» INPUT RECORDS:
>>
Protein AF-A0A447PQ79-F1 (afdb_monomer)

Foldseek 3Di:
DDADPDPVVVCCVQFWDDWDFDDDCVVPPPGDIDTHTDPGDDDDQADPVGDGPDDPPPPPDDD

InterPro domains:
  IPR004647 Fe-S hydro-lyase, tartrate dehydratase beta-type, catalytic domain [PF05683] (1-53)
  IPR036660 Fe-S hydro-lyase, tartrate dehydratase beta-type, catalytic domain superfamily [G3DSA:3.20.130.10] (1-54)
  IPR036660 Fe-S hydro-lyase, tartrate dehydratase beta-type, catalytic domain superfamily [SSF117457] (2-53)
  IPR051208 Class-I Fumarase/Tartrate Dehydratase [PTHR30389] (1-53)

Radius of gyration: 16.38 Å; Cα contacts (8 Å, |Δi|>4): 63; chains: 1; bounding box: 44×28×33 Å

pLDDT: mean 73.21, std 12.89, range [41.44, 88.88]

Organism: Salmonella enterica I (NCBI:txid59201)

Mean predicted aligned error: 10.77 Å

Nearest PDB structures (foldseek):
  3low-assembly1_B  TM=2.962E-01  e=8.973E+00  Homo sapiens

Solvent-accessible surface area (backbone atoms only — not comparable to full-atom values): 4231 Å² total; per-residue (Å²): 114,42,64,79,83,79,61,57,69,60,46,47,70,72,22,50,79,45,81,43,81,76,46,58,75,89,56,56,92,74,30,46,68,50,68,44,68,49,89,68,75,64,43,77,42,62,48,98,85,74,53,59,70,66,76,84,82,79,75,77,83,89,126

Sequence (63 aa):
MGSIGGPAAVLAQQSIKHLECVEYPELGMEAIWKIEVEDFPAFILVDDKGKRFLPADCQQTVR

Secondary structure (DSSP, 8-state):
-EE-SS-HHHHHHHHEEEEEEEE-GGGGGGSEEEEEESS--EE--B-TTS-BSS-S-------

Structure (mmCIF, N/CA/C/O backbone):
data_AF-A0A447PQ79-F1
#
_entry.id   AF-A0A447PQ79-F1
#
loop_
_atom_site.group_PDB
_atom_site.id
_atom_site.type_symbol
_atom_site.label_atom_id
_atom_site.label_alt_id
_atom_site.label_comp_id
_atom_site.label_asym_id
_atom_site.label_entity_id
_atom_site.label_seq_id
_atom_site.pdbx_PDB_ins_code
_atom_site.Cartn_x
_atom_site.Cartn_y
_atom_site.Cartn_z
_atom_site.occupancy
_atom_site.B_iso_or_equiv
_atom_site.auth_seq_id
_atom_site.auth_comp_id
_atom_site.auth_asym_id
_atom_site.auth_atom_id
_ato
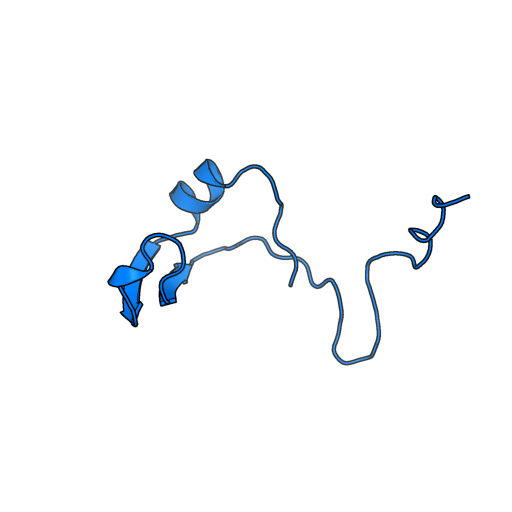m_site.pdbx_PDB_model_num
ATOM 1 N N . MET A 1 1 ? 5.474 0.510 -10.041 1.00 52.75 1 MET A N 1
ATOM 2 C CA . MET A 1 1 ? 5.515 1.775 -9.274 1.00 52.75 1 MET A CA 1
ATOM 3 C C . MET A 1 1 ? 6.412 1.567 -8.063 1.00 52.75 1 MET A C 1
ATOM 5 O O . MET A 1 1 ? 6.372 0.483 -7.500 1.00 52.75 1 MET A O 1
ATOM 9 N N . GLY A 1 2 ? 7.253 2.533 -7.711 1.00 58.34 2 GLY A N 1
ATOM 10 C CA . GLY A 1 2 ? 8.088 2.510 -6.511 1.00 58.34 2 GLY A CA 1
ATOM 11 C C . GLY A 1 2 ? 7.547 3.485 -5.477 1.00 58.34 
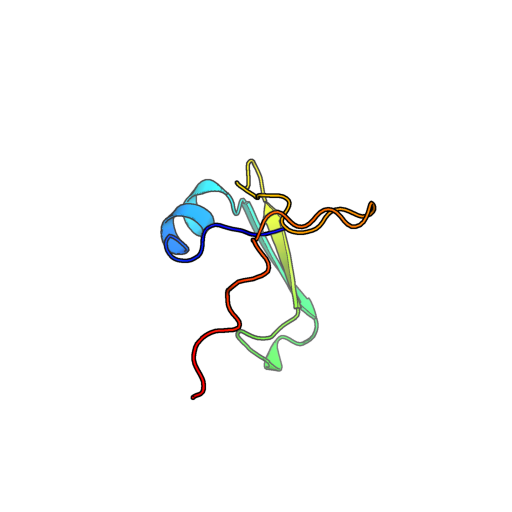2 GLY A C 1
ATOM 12 O O . GLY A 1 2 ? 7.313 4.643 -5.810 1.00 58.34 2 GLY A O 1
ATOM 13 N N . SER A 1 3 ? 7.344 3.017 -4.249 1.00 70.25 3 SER A N 1
ATOM 14 C CA . SER A 1 3 ? 7.055 3.874 -3.094 1.00 70.25 3 SER A CA 1
ATOM 15 C C . SER A 1 3 ? 8.352 4.219 -2.357 1.00 70.25 3 SER A C 1
ATOM 17 O O . SER A 1 3 ? 9.349 3.504 -2.485 1.00 70.25 3 SER A O 1
ATOM 19 N N . ILE A 1 4 ? 8.348 5.300 -1.576 1.00 73.00 4 ILE A N 1
ATOM 20 C CA . ILE A 1 4 ? 9.457 5.636 -0.678 1.00 73.00 4 ILE A CA 1
ATOM 21 C C . ILE A 1 4 ? 9.486 4.601 0.458 1.00 73.00 4 ILE A C 1
ATOM 23 O O . ILE A 1 4 ? 8.614 4.589 1.325 1.00 73.00 4 ILE A O 1
ATOM 27 N N . GLY A 1 5 ? 10.496 3.728 0.460 1.00 61.62 5 GLY A N 1
ATOM 28 C CA . GLY A 1 5 ? 10.731 2.772 1.545 1.00 61.62 5 GLY A CA 1
ATOM 29 C C . GLY A 1 5 ? 11.315 3.462 2.781 1.00 61.62 5 GLY A C 1
ATOM 30 O O . GLY A 1 5 ? 12.306 4.179 2.671 1.00 61.62 5 GLY A O 1
ATOM 31 N N . GLY A 1 6 ? 10.706 3.259 3.954 1.00 74.38 6 GLY A N 1
ATOM 32 C CA . GLY A 1 6 ? 11.163 3.837 5.227 1.00 74.38 6 GLY A CA 1
ATOM 33 C C . GLY A 1 6 ? 10.040 4.465 6.062 1.00 74.38 6 GLY A C 1
ATOM 34 O O . GLY A 1 6 ? 9.741 3.949 7.138 1.00 74.38 6 GLY A O 1
ATOM 35 N N . PRO A 1 7 ? 9.365 5.534 5.598 1.00 77.75 7 PRO A N 1
ATOM 36 C CA . PRO A 1 7 ? 8.349 6.257 6.368 1.00 77.75 7 PRO A CA 1
ATOM 37 C C . PRO A 1 7 ? 6.973 5.558 6.366 1.00 77.75 7 PRO A C 1
ATOM 39 O O . PRO A 1 7 ? 5.941 6.191 6.147 1.00 77.75 7 PRO A O 1
ATOM 42 N N . ALA A 1 8 ? 6.937 4.249 6.630 1.00 72.00 8 ALA A N 1
ATOM 43 C CA . ALA A 1 8 ? 5.716 3.442 6.574 1.00 72.00 8 ALA A CA 1
ATOM 44 C C . ALA A 1 8 ? 4.623 3.933 7.540 1.00 72.00 8 ALA A C 1
ATOM 46 O O . ALA A 1 8 ? 3.453 3.937 7.180 1.00 72.00 8 ALA A O 1
ATOM 47 N N . ALA A 1 9 ? 4.994 4.408 8.735 1.00 68.31 9 ALA A N 1
ATOM 48 C CA . ALA A 1 9 ? 4.036 4.917 9.720 1.00 68.31 9 ALA A CA 1
ATOM 49 C C . ALA A 1 9 ? 3.344 6.214 9.265 1.00 68.31 9 ALA A C 1
ATOM 51 O O . ALA A 1 9 ? 2.142 6.377 9.452 1.00 68.31 9 ALA A O 1
ATOM 52 N N . VAL A 1 10 ? 4.092 7.119 8.629 1.00 75.06 10 VAL A N 1
ATOM 53 C CA . VAL A 1 10 ? 3.562 8.396 8.128 1.00 75.06 10 VAL A CA 1
ATOM 54 C C . VAL A 1 10 ? 2.680 8.158 6.902 1.00 75.06 10 VAL A C 1
ATOM 56 O O . VAL A 1 10 ? 1.576 8.688 6.832 1.00 75.06 10 VAL A O 1
ATOM 59 N N . LEU A 1 11 ? 3.115 7.288 5.985 1.00 74.69 11 LEU A N 1
ATOM 60 C CA . LEU A 1 11 ? 2.315 6.877 4.827 1.00 74.69 11 LEU A CA 1
ATOM 61 C C . LEU A 1 11 ? 1.026 6.166 5.250 1.00 74.69 11 LEU A C 1
ATOM 63 O O . LEU A 1 11 ? -0.035 6.443 4.698 1.00 74.69 11 LEU A O 1
ATOM 67 N N . ALA A 1 12 ? 1.094 5.293 6.256 1.00 72.56 12 ALA A N 1
ATOM 68 C CA . ALA A 1 12 ? -0.089 4.627 6.781 1.00 72.56 12 ALA A CA 1
ATOM 69 C C . ALA A 1 12 ? -1.069 5.618 7.419 1.00 72.56 12 ALA A C 1
ATOM 71 O O . ALA A 1 12 ? -2.270 5.510 7.212 1.00 72.56 12 ALA A O 1
ATOM 72 N N . GLN A 1 13 ? -0.573 6.612 8.155 1.00 71.94 13 GLN A N 1
ATOM 73 C CA . GLN A 1 13 ? -1.439 7.588 8.811 1.00 71.94 13 GLN A CA 1
ATOM 74 C C . GLN A 1 13 ? -2.060 8.601 7.839 1.00 71.94 13 GLN A C 1
ATOM 76 O O . GLN A 1 13 ? -3.184 9.049 8.057 1.00 71.94 13 GLN A O 1
ATOM 81 N N . GLN A 1 14 ? -1.327 9.005 6.801 1.00 77.50 14 GLN A N 1
ATOM 82 C CA . GLN A 1 14 ? -1.751 10.088 5.911 1.00 77.50 14 GLN A CA 1
ATOM 83 C C . GLN A 1 14 ? -2.442 9.586 4.644 1.00 77.50 14 GLN A C 1
ATOM 85 O O . GLN A 1 14 ? -3.396 10.217 4.188 1.00 77.50 14 GLN A O 1
ATOM 90 N N . SER A 1 15 ? -1.992 8.454 4.100 1.00 76.88 15 SER A N 1
ATOM 91 C CA . SER A 1 15 ? -2.412 7.977 2.781 1.00 76.88 15 SER A CA 1
ATOM 92 C C . SER A 1 15 ? -3.305 6.739 2.820 1.00 76.88 15 SER A C 1
ATOM 94 O O . SER A 1 15 ? -3.944 6.469 1.812 1.00 76.88 15 SER A O 1
ATOM 96 N N . ILE A 1 16 ? -3.391 5.990 3.928 1.00 83.25 16 ILE A N 1
ATOM 97 C CA . ILE A 1 16 ? -4.293 4.827 4.035 1.00 83.25 16 ILE A CA 1
ATOM 98 C C . ILE A 1 16 ? -5.610 5.257 4.691 1.00 83.25 16 ILE A C 1
ATOM 100 O O . ILE A 1 16 ? -5.630 5.662 5.852 1.00 83.25 16 ILE A O 1
ATOM 104 N N . LYS A 1 17 ? -6.720 5.169 3.951 1.00 84.44 17 LYS A N 1
ATOM 105 C CA . LYS A 1 17 ? -8.065 5.548 4.425 1.00 84.44 17 LYS A CA 1
ATOM 106 C C . LYS A 1 17 ? -8.866 4.366 4.941 1.00 84.44 17 LYS A C 1
ATOM 108 O O . LYS A 1 17 ? -9.598 4.500 5.919 1.00 84.44 17 LYS A O 1
ATOM 113 N N . HIS A 1 18 ? -8.726 3.220 4.287 1.00 84.31 18 HIS A N 1
ATOM 114 C CA . HIS A 1 18 ? -9.433 2.008 4.662 1.00 84.31 18 HIS A CA 1
ATOM 115 C C . HIS A 1 18 ? -8.552 0.783 4.443 1.00 84.31 18 HIS A C 1
ATOM 117 O O . HIS A 1 18 ? -7.747 0.751 3.511 1.00 84.31 18 HIS A O 1
ATOM 123 N N . LEU A 1 19 ? -8.706 -0.211 5.315 1.00 84.75 19 LEU A N 1
ATOM 124 C CA . LEU A 1 19 ? -7.976 -1.469 5.260 1.00 84.75 19 LEU A CA 1
ATOM 125 C C . LEU A 1 19 ? -8.942 -2.607 5.591 1.00 84.75 19 LEU A C 1
ATOM 127 O O . LEU A 1 19 ? -9.465 -2.682 6.703 1.00 84.75 19 LEU A O 1
ATOM 131 N N . GLU A 1 20 ? -9.173 -3.474 4.614 1.00 88.44 20 GLU A N 1
ATOM 132 C CA . GLU A 1 20 ? -10.092 -4.605 4.695 1.00 88.44 20 GLU A CA 1
ATOM 133 C C . GLU A 1 20 ? -9.341 -5.895 4.341 1.00 88.44 20 GLU A C 1
ATOM 135 O O . GLU A 1 20 ? -8.584 -5.940 3.369 1.00 88.44 20 GLU A O 1
ATOM 140 N N . CYS A 1 21 ? -9.532 -6.951 5.135 1.00 85.31 21 CYS A N 1
ATOM 141 C CA . CYS A 1 21 ? -9.012 -8.280 4.813 1.00 85.31 21 CYS A CA 1
ATOM 142 C C . CYS A 1 21 ? -9.998 -8.972 3.870 1.00 85.31 21 CYS A C 1
ATOM 144 O O . CYS A 1 21 ? -11.144 -9.207 4.253 1.00 85.31 21 CYS A O 1
ATOM 146 N N . VAL A 1 22 ? -9.565 -9.264 2.644 1.00 86.81 22 VAL A N 1
ATOM 147 C CA . VAL A 1 22 ? -10.430 -9.850 1.610 1.00 86.81 22 VAL A CA 1
ATOM 148 C C . VAL A 1 22 ? -10.425 -11.370 1.708 1.00 86.81 22 VAL A C 1
ATOM 150 O O . VAL A 1 22 ? -11.482 -11.991 1.696 1.00 86.81 22 VAL A O 1
ATOM 153 N N . GLU A 1 23 ? -9.239 -11.971 1.827 1.00 85.31 23 GLU A N 1
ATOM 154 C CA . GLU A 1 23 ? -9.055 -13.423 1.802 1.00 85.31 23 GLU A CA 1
<<
» EXERCISE: In the listing above, start at the line with "ATOM 124 C CA", go on through the line with "ATOM 147 C CA", and copy each of those lines exactly; leave out all the rest.

» FINISHED TASK:
ATOM 124 C CA . LEU A 1 19 ? -7.976 -1.469 5.260 1.00 84.75 19 LEU A CA 1
ATOM 125 C C . LEU A 1 19 ? -8.942 -2.607 5.591 1.00 84.75 19 LEU A C 1
ATOM 127 O O . LEU A 1 19 ? -9.465 -2.682 6.703 1.00 84.75 19 LEU A O 1
ATOM 131 N N . GLU A 1 20 ? -9.173 -3.474 4.614 1.00 88.44 20 GLU A N 1
ATOM 132 C CA . GLU A 1 20 ? -10.092 -4.605 4.695 1.00 88.44 20 GLU A CA 1
ATOM 133 C C . GLU A 1 20 ? -9.341 -5.895 4.341 1.00 88.44 20 GLU A C 1
ATOM 135 O O . GLU A 1 20 ? -8.584 -5.940 3.369 1.00 88.44 20 GLU A O 1
ATOM 140 N N . CYS A 1 21 ? -9.532 -6.951 5.135 1.00 85.31 21 CYS A N 1
ATOM 141 C CA . CYS A 1 21 ? -9.012 -8.280 4.813 1.00 85.31 21 CYS A CA 1
ATOM 142 C C . CYS A 1 21 ? -9.998 -8.972 3.870 1.00 85.31 21 CYS A C 1
ATOM 144 O O . CYS A 1 21 ? -11.144 -9.207 4.253 1.00 85.31 21 CYS A O 1
ATOM 146 N N . VAL A 1 22 ? -9.565 -9.264 2.644 1.00 86.81 22 VAL A N 1
ATOM 147 C CA . VAL A 1 22 ? -10.430 -9.850 1.610 1.00 86.81 22 VAL A CA 1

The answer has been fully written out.